The main parameter we can play with when perfoming docking in Autodock Vina is the exhaustiveness. A higher exhaustiveness value means more search runs are performed, leading to a more thorough exploration of the conformational space and a greater probability of finding the lowest-energy binding pose. But, would of course require more computational effort. Conversely, a lower value is faster but may miss the optimal solution. We perform docking at various exhaustiveness values to check for convergence.

In [4]:
exh_vals = [8, 32, 64, 128]

In [5]:
for i in exh_vals:
    cmd = (f"{vina} --ligand {ligand_file}.pdbqt  --receptor 1ppb_receptor.pdbqt "
       f"--config 1ppb_receptor.box.txt --exhaustiveness={i} --out 2_redock/2_docking/docked{i}.pdb "
        f"--num_modes 9 | tee 2_redock/2_docking/docking{i}.log")
    print(f"Running with exhaustiveness {i}")
    print(cmd)
    !{cmd}

Running with exhaustiveness 8
/Users/vbf/Work/bin/vina_1.2.7_mac_aarch64 --ligand 0G6_H.pdbqt  --receptor 1ppb_receptor.pdbqt --config 1ppb_receptor.box.txt --exhaustiveness=8 --out docked8.pdb --num_modes 9 | tee docking8.log
AutoDock Vina v1.2.7
#################################################################
# If you used AutoDock Vina in your work, please cite:          #
#                                                               #
# J. Eberhardt, D. Santos-Martins, A. F. Tillack, and S. Forli  #
# AutoDock Vina 1.2.0: New Docking Methods, Expanded Force      #
# Field, and Python Bindings, J. Chem. Inf. Model. (2021)       #
# DOI 10.1021/acs.jcim.1c00203                                  #
#                                                               #
# O. Trott, A. J. Olson,                                        #
# AutoDock Vina: improving the speed and accuracy of docking    #
# with a new scoring function, efficient optimization and       #
# multithreading, J. Comp.

After performing docking, we can check the RMSD and docking scores for convergence.

In [6]:
file_list = [f"2_redock/2_docking/docked{i}.pdb" for i in exh_vals]

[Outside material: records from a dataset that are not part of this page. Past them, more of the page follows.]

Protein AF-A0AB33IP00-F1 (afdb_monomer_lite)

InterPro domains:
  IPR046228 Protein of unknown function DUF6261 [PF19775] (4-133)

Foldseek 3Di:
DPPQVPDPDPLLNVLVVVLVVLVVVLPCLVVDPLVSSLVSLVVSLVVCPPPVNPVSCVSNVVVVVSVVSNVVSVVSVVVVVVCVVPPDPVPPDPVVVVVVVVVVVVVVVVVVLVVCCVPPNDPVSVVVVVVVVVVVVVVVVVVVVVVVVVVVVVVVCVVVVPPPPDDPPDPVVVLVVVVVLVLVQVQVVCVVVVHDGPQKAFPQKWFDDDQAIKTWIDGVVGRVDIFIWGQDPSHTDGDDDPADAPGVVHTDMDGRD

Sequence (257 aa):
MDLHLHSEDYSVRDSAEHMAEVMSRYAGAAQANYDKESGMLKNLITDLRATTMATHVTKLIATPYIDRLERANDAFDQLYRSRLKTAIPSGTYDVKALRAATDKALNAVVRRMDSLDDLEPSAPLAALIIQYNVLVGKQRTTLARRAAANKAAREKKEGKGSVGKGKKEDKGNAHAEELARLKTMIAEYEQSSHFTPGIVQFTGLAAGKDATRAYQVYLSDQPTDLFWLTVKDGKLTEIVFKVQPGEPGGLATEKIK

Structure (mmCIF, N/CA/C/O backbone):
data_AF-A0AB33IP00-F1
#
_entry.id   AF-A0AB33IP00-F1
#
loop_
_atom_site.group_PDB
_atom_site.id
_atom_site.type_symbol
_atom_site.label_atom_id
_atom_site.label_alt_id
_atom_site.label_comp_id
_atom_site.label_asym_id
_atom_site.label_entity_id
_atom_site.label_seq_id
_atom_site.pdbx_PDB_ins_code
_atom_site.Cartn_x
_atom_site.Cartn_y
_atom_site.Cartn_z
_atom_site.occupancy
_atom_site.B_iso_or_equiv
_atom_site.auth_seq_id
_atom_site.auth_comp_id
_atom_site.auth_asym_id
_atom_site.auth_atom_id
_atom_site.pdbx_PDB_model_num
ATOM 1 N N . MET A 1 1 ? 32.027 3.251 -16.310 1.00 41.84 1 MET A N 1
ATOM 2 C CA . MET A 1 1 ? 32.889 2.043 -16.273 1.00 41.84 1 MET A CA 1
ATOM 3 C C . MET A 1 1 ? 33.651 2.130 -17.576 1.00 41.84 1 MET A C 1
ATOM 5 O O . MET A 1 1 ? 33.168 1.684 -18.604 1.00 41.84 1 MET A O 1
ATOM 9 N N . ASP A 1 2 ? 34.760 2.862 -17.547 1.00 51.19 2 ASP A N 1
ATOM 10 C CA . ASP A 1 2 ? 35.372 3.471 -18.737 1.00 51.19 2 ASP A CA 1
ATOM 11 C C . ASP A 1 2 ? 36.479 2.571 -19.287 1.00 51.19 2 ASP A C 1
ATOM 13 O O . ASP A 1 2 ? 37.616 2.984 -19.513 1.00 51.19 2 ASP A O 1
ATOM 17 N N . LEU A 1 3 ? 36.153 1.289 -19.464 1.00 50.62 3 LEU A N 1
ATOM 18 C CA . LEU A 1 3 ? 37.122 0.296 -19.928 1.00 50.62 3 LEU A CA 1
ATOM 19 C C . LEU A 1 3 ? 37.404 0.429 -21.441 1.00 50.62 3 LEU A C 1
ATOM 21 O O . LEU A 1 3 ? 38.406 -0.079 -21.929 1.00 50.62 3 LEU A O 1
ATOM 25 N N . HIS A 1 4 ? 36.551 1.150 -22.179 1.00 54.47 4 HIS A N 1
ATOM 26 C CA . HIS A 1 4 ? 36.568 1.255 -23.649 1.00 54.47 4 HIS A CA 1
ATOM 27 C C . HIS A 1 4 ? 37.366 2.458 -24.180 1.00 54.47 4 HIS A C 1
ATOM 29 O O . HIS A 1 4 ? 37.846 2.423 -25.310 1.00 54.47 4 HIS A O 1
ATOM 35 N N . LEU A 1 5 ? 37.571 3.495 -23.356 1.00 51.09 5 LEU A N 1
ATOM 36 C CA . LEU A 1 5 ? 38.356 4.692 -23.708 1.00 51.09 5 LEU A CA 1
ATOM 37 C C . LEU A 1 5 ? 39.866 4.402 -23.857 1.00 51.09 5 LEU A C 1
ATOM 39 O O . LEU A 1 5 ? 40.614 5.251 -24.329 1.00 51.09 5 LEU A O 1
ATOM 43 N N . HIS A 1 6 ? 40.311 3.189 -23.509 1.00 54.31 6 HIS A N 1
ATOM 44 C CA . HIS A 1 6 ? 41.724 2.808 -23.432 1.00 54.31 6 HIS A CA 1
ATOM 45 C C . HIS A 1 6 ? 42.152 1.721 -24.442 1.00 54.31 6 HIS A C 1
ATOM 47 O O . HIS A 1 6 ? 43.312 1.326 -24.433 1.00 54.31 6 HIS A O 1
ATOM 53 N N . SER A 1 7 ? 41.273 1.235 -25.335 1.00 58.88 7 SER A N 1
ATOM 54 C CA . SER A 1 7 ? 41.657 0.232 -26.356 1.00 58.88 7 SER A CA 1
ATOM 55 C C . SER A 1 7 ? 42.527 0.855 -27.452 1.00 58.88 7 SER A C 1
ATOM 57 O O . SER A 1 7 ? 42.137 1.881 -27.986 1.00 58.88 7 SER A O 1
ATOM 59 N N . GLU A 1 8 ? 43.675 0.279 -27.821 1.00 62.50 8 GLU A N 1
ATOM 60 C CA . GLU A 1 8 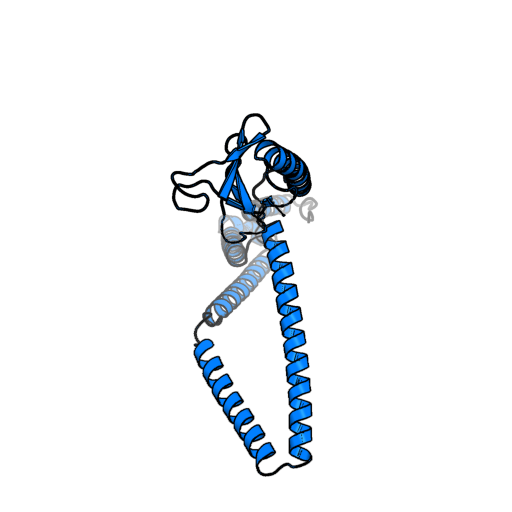? 44.520 0.797 -28.920 1.00 62.50 8 GLU A CA 1
ATOM 61 C C . GLU A 1 8 ? 43.895 0.600 -30.321 1.00 62.50 8 GLU A C 1
ATOM 63 O O . GLU A 1 8 ? 44.322 1.239 -31.281 1.00 62.50 8 GLU A O 1
ATOM 68 N N . ASP A 1 9 ? 42.851 -0.233 -30.443 1.00 77.44 9 ASP A N 1
ATOM 69 C CA . ASP A 1 9 ? 42.146 -0.506 -31.702 1.00 77.44 9 ASP A CA 1
ATOM 70 C C . ASP A 1 9 ? 41.023 0.524 -31.937 1.00 77.44 9 ASP A C 1
ATOM 72 O O . ASP A 1 9 ? 39.970 0.501 -31.290 1.00 77.44 9 ASP A O 1
ATOM 76 N N . TYR A 1 10 ? 41.241 1.419 -32.905 1.00 79.69 10 TYR A N 1
ATOM 77 C CA . TYR A 1 10 ? 40.283 2.451 -33.322 1.00 79.69 10 TYR A CA 1
ATOM 78 C C . TYR A 1 10 ? 38.890 1.879 -33.633 1.00 79.69 10 TYR A C 1
ATOM 80 O O . TYR A 1 10 ? 37.882 2.467 -33.252 1.00 79.69 10 TYR A O 1
ATOM 88 N N . SER A 1 11 ? 38.819 0.693 -34.243 1.00 82.25 11 SER A N 1
ATOM 89 C CA . SER A 1 11 ? 37.544 0.071 -34.627 1.00 82.25 11 SER A CA 1
ATOM 90 C C . SER A 1 11 ? 36.723 -0.436 -33.432 1.00 82.25 11 SER A C 1
ATOM 92 O O . SER A 1 11 ? 35.493 -0.517 -33.497 1.00 82.25 11 SER A O 1
ATOM 94 N N . VAL A 1 12 ? 37.391 -0.766 -32.319 1.00 85.19 12 VAL A N 1
ATOM 95 C CA . VAL A 1 12 ? 36.738 -1.134 -31.053 1.00 85.19 12 VAL A CA 1
ATOM 96 C C . VAL A 1 12 ? 36.189 0.110 -30.361 1.00 85.19 12 VAL A C 1
ATOM 98 O O . VAL A 1 12 ? 35.079 0.057 -29.832 1.00 85.19 12 VAL A O 1
ATOM 101 N N . ARG A 1 13 ? 36.926 1.230 -30.396 1.00 85.06 13 ARG A N 1
ATOM 102 C CA . ARG A 1 13 ? 36.458 2.519 -29.858 1.00 85.06 13 ARG A CA 1
ATOM 103 C C . ARG A 1 13 ? 35.224 3.023 -30.603 1.00 85.06 13 ARG A C 1
ATOM 105 O O . ARG A 1 13 ? 34.219 3.287 -29.958 1.00 85.06 13 ARG A O 1
ATOM 112 N N . ASP A 1 14 ? 35.274 3.042 -31.932 1.00 87.00 14 ASP A N 1
ATOM 113 C CA . ASP A 1 14 ? 34.157 3.451 -32.796 1.00 87.00 14 ASP A CA 1
ATOM 114 C C . ASP A 1 14 ? 32.886 2.620 -32.528 1.00 87.00 14 ASP A C 1
ATOM 116 O O . ASP A 1 14 ? 31.803 3.147 -32.273 1.00 87.00 14 ASP A O 1
ATOM 120 N N . SER A 1 15 ? 33.034 1.294 -32.432 1.00 89.38 15 SER A N 1
ATOM 121 C CA . SER A 1 15 ? 31.909 0.416 -32.085 1.00 89.38 15 SER A CA 1
ATOM 122 C C . SER A 1 15 ? 31.365 0.662 -30.675 1.00 89.38 15 SER A C 1
ATOM 124 O O . SER A 1 15 ? 30.158 0.555 -30.450 1.00 89.38 15 SER A O 1
ATOM 126 N N . ALA A 1 16 ? 32.235 0.982 -29.715 1.00 88.56 16 ALA A N 1
ATOM 127 C CA . ALA A 1 16 ? 31.830 1.301 -28.350 1.00 88.56 16 ALA A CA 1
ATOM 128 C C . ALA A 1 16 ? 31.110 2.652 -28.259 1.00 88.56 16 ALA A C 1
ATOM 130 O O . ALA A 1 16 ? 30.144 2.753 -27.504 1.00 88.56 16 ALA A O 1
ATOM 131 N N . GLU A 1 17 ? 31.526 3.655 -29.036 1.00 90.94 17 GLU A N 1
ATOM 132 C CA . GLU A 1 17 ? 30.848 4.953 -29.134 1.00 90.94 17 GLU A CA 1
ATOM 133 C C . GLU A 1 17 ? 29.425 4.789 -29.672 1.00 90.94 17 GLU A C 1
ATOM 135 O O . GLU A 1 17 ? 28.476 5.252 -29.036 1.00 90.94 17 GLU A O 1
ATOM 140 N N . HIS A 1 18 ? 29.248 4.030 -30.756 1.00 91.50 18 HIS A N 1
ATOM 141 C CA . HIS A 1 18 ? 27.919 3.732 -31.295 1.00 91.50 18 HIS A CA 1
ATOM 142 C C . HIS A 1 18 ? 27.028 2.978 -30.299 1.00 91.50 18 HIS A C 1
ATOM 144 O O . HIS A 1 18 ? 25.857 3.320 -30.115 1.00 91.50 18 HIS A O 1
ATOM 150 N N . MET A 1 19 ? 27.572 1.984 -29.590 1.00 91.88 19 MET A N 1
ATOM 151 C CA . MET A 1 19 ? 26.802 1.263 -28.574 1.00 91.88 19 MET A CA 1
ATOM 152 C C . MET A 1 19 ? 26.459 2.158 -27.369 1.00 91.88 19 MET A C 1
ATOM 154 O O . MET A 1 19 ? 25.355 2.070 -26.827 1.00 91.88 19 MET A O 1
ATOM 158 N N . ALA A 1 20 ? 27.372 3.042 -26.959 1.00 91.94 20 ALA A N 1
ATOM 159 C CA . ALA A 1 20 ? 27.134 4.021 -25.902 1.00 91.94 20 ALA A CA 1
ATOM 160 C C . ALA A 1 20 ? 26.053 5.035 -26.294 1.00 91.94 20 ALA A C 1
ATOM 162 O O . ALA A 1 20 ? 25.207 5.370 -25.463 1.00 91.94 20 ALA A O 1
ATOM 163 N N . GLU A 1 21 ? 26.025 5.466 -27.556 1.00 93.69 21 GLU A N 1
ATOM 164 C CA . GLU A 1 21 ? 24.978 6.338 -28.083 1.00 93.69 21 GLU A CA 1
ATOM 165 C C . GLU A 1 21 ? 23.602 5.676 -27.954 1.00 93.69 21 GLU A C 1
ATOM 167 O O . GLU A 1 21 ? 22.683 6.274 -27.389 1.00 93.69 21 GLU A O 1
ATOM 172 N N . VAL A 1 22 ? 23.465 4.417 -28.386 1.00 93.56 22 VAL A N 1
ATOM 173 C CA . VAL A 1 22 ? 22.212 3.661 -28.238 1.00 93.56 22 VAL A CA 1
ATOM 174 C C . VAL A 1 22 ? 21.814 3.542 -26.765 1.00 93.56 22 VAL A C 1
ATOM 176 O O . VAL A 1 22 ? 20.679 3.856 -26.411 1.00 93.56 22 VAL A O 1
ATOM 179 N N . MET A 1 23 ? 22.745 3.168 -25.881 1.00 92.12 23 MET A N 1
ATOM 180 C CA . MET A 1 23 ? 22.475 3.053 -24.441 1.00 92.12 23 MET A CA 1
ATOM 181 C C . MET A 1 23 ? 22.066 4.389 -23.801 1.00 92.12 23 MET A C 1
ATOM 183 O O . MET A 1 23 ? 21.221 4.404 -22.905 1.00 92.12 23 MET A O 1
ATOM 187 N N . SER A 1 24 ? 22.608 5.517 -24.271 1.00 93.38 24 SER A N 1
ATOM 188 C CA . SER A 1 24 ? 22.306 6.848 -23.727 1.00 93.38 24 SER A CA 1
ATOM 189 C C . SER A 1 24 ? 20.836 7.251 -23.894 1.00 93.38 24 SER A C 1
ATOM 191 O O . SER A 1 24 ? 20.276 7.913 -23.018 1.00 93.38 24 SER A O 1
ATOM 193 N N . ARG A 1 25 ? 20.170 6.777 -24.958 1.00 94.62 25 ARG A N 1
ATOM 194 C CA . ARG A 1 25 ? 18.736 7.019 -25.220 1.00 94.62 25 ARG A CA 1
ATOM 195 C C . ARG A 1 25 ? 17.833 6.388 -24.157 1.00 94.62 25 ARG A C 1
ATOM 197 O O . ARG A 1 25 ? 16.714 6.849 -23.941 1.00 94.62 25 ARG A O 1
ATOM 204 N N . TYR A 1 26 ? 18.344 5.369 -23.470 1.00 94.25 26 TYR A N 1
ATOM 205 C CA . TYR A 1 26 ? 17.663 4.623 -22.413 1.00 94.25 26 TYR A CA 1
ATOM 206 C C . TYR A 1 26 ? 18.262 4.897 -21.027 1.00 94.25 26 TYR A C 1
ATOM 208 O O . TYR A 1 26 ? 18.106 4.100 -20.096 1.00 94.25 26 TYR A O 1
ATOM 216 N N . ALA A 1 27 ? 18.930 6.045 -20.862 1.00 89.56 27 ALA A N 1
ATOM 217 C CA . ALA A 1 27 ? 19.392 6.503 -19.561 1.00 89.56 27 ALA A CA 1
ATOM 218 C C . ALA A 1 27 ? 18.215 6.597 -18.574 1.00 89.56 27 ALA A C 1
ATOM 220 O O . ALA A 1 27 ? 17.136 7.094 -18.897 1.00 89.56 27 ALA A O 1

Below defines some helper functions to extract the coordinates of the first (best ranked) molecule and score from the docking results.

In [7]:
import re
from rdkit import Chem
from rdkit.Chem import AllChem

def get_first_mol_from_pdbqt(file):
    mol_block = ""
    score = None
    with open(file, 'r') as f:
        for i, line in enumerate(f):
            if i == 1:
                finds = re.findall(r"REMARK VINA RESULT:\s+([0-9\-.]+)", line)
                if finds != []:
                    score = float(finds[0])

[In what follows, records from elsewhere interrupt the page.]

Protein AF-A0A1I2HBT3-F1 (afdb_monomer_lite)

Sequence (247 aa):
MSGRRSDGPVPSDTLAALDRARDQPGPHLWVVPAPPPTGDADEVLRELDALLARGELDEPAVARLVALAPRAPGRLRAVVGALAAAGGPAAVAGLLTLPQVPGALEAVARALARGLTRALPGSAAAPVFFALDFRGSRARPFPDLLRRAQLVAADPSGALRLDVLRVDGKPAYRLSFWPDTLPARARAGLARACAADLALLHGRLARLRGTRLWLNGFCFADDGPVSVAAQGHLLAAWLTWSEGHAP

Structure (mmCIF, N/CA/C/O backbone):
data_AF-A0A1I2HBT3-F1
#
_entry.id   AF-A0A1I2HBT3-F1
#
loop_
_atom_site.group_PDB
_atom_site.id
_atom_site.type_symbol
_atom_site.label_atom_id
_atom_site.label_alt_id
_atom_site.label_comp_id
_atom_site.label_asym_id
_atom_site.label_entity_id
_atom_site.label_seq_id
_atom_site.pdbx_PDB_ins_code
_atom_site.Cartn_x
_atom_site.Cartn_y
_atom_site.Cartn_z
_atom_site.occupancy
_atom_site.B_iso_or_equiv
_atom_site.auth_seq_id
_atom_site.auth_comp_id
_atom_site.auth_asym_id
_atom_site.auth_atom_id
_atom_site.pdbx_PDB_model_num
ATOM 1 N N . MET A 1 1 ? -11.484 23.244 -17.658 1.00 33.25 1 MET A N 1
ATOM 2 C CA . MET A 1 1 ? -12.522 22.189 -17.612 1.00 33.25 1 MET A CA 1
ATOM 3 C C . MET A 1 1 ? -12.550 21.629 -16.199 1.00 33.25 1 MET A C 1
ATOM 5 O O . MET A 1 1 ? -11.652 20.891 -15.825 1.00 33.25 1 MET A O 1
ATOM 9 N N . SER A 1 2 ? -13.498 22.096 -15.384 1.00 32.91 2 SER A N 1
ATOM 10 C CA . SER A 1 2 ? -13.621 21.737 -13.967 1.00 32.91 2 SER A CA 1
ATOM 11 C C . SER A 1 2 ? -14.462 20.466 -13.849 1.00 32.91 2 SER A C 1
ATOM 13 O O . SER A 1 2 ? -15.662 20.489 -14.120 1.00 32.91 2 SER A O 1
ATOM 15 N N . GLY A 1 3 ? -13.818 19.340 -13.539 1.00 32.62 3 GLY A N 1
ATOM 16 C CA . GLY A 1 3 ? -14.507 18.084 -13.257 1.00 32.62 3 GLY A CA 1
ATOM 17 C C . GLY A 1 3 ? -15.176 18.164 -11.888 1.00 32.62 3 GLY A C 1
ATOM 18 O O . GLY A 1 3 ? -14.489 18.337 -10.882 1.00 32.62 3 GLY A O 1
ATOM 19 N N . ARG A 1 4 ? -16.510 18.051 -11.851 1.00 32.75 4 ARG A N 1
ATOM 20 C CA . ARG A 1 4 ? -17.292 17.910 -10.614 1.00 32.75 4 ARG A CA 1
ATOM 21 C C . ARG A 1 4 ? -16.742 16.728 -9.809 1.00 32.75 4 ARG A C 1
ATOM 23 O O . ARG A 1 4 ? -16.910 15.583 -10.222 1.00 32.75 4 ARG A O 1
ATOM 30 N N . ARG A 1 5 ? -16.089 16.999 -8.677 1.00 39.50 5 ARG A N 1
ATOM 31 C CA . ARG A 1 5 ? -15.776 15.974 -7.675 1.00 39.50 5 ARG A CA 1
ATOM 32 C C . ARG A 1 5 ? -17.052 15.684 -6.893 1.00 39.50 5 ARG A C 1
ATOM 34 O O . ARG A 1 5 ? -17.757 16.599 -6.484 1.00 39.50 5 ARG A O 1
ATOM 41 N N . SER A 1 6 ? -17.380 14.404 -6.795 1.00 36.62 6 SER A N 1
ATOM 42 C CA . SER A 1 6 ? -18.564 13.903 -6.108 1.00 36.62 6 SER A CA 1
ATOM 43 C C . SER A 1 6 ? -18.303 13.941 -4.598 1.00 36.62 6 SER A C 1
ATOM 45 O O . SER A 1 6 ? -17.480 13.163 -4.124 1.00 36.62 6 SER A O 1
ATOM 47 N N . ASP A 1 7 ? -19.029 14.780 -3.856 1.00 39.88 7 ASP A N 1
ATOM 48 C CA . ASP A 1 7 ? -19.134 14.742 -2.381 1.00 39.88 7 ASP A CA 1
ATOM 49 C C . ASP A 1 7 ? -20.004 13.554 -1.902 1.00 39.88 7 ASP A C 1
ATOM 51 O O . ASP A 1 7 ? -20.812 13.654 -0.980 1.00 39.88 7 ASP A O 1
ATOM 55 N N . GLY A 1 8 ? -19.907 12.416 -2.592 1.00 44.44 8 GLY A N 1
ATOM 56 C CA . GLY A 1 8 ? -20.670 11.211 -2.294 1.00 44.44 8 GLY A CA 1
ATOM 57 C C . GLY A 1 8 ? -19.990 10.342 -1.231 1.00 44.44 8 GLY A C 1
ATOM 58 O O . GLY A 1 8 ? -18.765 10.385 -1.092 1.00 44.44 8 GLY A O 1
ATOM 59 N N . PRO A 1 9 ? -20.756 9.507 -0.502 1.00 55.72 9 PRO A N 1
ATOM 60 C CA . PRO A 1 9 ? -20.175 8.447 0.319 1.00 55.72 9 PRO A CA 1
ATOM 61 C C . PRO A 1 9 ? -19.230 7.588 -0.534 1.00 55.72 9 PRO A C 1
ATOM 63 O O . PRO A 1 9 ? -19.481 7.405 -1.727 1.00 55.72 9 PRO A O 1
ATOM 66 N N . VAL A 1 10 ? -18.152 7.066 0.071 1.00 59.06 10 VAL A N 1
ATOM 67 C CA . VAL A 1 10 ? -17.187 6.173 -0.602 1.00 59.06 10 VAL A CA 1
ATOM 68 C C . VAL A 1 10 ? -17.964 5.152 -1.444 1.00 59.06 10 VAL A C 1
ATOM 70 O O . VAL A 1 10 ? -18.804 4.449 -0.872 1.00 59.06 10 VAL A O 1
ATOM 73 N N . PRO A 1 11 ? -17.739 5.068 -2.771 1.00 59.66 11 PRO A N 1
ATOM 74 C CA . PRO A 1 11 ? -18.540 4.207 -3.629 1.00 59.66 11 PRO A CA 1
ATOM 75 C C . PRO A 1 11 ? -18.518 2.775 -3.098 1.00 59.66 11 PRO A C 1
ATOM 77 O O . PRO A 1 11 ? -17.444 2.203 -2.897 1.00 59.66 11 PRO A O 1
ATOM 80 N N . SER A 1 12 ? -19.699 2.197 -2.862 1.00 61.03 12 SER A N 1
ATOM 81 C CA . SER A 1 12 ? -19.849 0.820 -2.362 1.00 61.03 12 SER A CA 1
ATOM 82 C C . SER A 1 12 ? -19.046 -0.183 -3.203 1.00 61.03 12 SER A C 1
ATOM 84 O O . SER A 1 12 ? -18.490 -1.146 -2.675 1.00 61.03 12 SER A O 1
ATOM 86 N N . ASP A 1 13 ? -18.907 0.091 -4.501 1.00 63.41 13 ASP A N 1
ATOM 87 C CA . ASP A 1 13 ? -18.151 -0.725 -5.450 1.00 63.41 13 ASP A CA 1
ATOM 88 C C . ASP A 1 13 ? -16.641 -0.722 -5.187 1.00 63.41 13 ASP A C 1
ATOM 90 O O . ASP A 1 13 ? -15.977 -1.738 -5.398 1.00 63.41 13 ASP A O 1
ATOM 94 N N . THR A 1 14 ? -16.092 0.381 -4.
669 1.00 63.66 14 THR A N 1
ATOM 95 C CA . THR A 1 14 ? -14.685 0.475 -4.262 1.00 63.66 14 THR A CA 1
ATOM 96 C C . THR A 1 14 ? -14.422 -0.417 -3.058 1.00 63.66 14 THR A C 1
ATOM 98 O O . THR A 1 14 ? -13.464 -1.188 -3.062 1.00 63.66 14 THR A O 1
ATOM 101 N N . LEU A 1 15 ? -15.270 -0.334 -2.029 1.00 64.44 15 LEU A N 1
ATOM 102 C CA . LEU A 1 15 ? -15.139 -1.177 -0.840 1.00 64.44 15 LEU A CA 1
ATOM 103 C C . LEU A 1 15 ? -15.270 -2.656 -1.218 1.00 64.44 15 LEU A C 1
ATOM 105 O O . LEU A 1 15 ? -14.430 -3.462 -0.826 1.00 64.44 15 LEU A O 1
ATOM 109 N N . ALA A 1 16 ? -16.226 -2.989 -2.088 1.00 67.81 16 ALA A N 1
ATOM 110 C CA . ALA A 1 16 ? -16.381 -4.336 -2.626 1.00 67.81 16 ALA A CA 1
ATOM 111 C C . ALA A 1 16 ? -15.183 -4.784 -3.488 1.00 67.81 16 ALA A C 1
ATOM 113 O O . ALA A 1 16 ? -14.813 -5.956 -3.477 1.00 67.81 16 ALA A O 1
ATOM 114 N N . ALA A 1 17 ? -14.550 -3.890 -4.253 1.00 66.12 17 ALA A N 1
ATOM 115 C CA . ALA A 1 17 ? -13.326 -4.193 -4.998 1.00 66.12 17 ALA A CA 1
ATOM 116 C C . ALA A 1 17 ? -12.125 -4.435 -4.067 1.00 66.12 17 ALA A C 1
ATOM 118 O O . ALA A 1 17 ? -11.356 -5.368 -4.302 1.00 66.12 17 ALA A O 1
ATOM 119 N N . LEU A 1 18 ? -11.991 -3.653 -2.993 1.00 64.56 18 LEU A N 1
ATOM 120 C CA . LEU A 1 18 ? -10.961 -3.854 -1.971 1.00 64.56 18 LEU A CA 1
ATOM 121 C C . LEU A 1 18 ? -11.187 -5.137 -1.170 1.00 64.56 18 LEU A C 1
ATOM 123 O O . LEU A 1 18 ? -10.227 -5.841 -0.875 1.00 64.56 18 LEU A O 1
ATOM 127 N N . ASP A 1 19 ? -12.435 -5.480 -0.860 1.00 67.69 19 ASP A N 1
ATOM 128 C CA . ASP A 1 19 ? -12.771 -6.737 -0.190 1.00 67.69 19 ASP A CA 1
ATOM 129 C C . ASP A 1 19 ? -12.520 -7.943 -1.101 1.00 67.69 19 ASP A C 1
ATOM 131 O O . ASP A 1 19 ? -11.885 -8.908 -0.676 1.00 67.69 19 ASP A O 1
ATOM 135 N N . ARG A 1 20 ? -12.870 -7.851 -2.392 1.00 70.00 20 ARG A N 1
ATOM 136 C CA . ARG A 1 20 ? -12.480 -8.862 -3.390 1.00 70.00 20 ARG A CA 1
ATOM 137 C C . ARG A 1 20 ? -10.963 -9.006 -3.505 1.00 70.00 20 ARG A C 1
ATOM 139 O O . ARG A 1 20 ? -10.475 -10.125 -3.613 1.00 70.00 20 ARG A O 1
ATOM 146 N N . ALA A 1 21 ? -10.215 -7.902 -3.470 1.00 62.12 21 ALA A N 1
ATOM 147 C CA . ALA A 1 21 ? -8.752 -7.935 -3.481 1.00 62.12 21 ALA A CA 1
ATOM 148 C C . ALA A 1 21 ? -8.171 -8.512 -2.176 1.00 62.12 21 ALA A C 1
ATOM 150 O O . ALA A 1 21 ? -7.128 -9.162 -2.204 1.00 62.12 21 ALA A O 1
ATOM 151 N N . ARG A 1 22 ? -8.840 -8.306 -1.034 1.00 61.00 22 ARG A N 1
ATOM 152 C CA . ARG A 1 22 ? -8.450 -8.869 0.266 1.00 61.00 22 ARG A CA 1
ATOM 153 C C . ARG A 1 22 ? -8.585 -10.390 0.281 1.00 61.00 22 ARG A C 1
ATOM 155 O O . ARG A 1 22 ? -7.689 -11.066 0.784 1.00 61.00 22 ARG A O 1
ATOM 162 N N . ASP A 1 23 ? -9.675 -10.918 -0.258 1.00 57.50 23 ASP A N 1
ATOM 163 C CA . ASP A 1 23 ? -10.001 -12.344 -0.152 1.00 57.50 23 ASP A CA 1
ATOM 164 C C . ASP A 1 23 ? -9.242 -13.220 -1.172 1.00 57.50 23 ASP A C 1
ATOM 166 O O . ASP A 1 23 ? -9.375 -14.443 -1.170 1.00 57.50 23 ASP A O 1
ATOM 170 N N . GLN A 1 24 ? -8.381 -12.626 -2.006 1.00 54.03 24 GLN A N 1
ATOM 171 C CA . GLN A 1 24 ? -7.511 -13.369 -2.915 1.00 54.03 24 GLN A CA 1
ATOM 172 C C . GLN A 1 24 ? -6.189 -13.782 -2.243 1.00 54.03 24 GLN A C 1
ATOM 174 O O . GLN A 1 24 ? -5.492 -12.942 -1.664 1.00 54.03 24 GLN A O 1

            if line.startswith("ATOM"):
                line_ = line.strip()
                mol_block += line_[:len(line_)-2]+'\n'

            if line.strip() == 'ENDMDL':
                break

    return Chem.MolFromPDBBlock(mol_block, removeHs=True), score

mol_original, _ = get_first_mol_from_pdbqt("2_redock/1_ligand/0G6_H.pdbqt")

def get_scores(file):
    mol,score = get_first_mol_from_pdbqt(file)
    return AllChem.GetBestRMS(mol_original, mol), score

In [8]:
dock_scores = []
rmsd_scores = []

In [9]:
for file in file_list:
    i,j = get_scores(file)
    rmsd_scores.append(i)
    dock_scores.append(j)

import pandas as pd

pd.DataFrame({"exhaustiveness": exh_vals, "RMSD": rmsd_scores, "Docking Score": dock_scores})

Unnamed: 0,exhaustiveness,RMSD,Docking Score
0,8,0.697987,-8.499
1,32,0.689169,-8.529
2,64,0.707369,-8.485
3,128,0.680418,-8.489


We can see above that the RMSD is within the 2 Å for all values of exhaustiveness. Furthermore, there is not much various among the scores as the exhaustiveness changes. Thus, I deem an exhaustiveness value of 8 as sufficient for accurate docking in this system. This setup is used for the next step of virtual screening.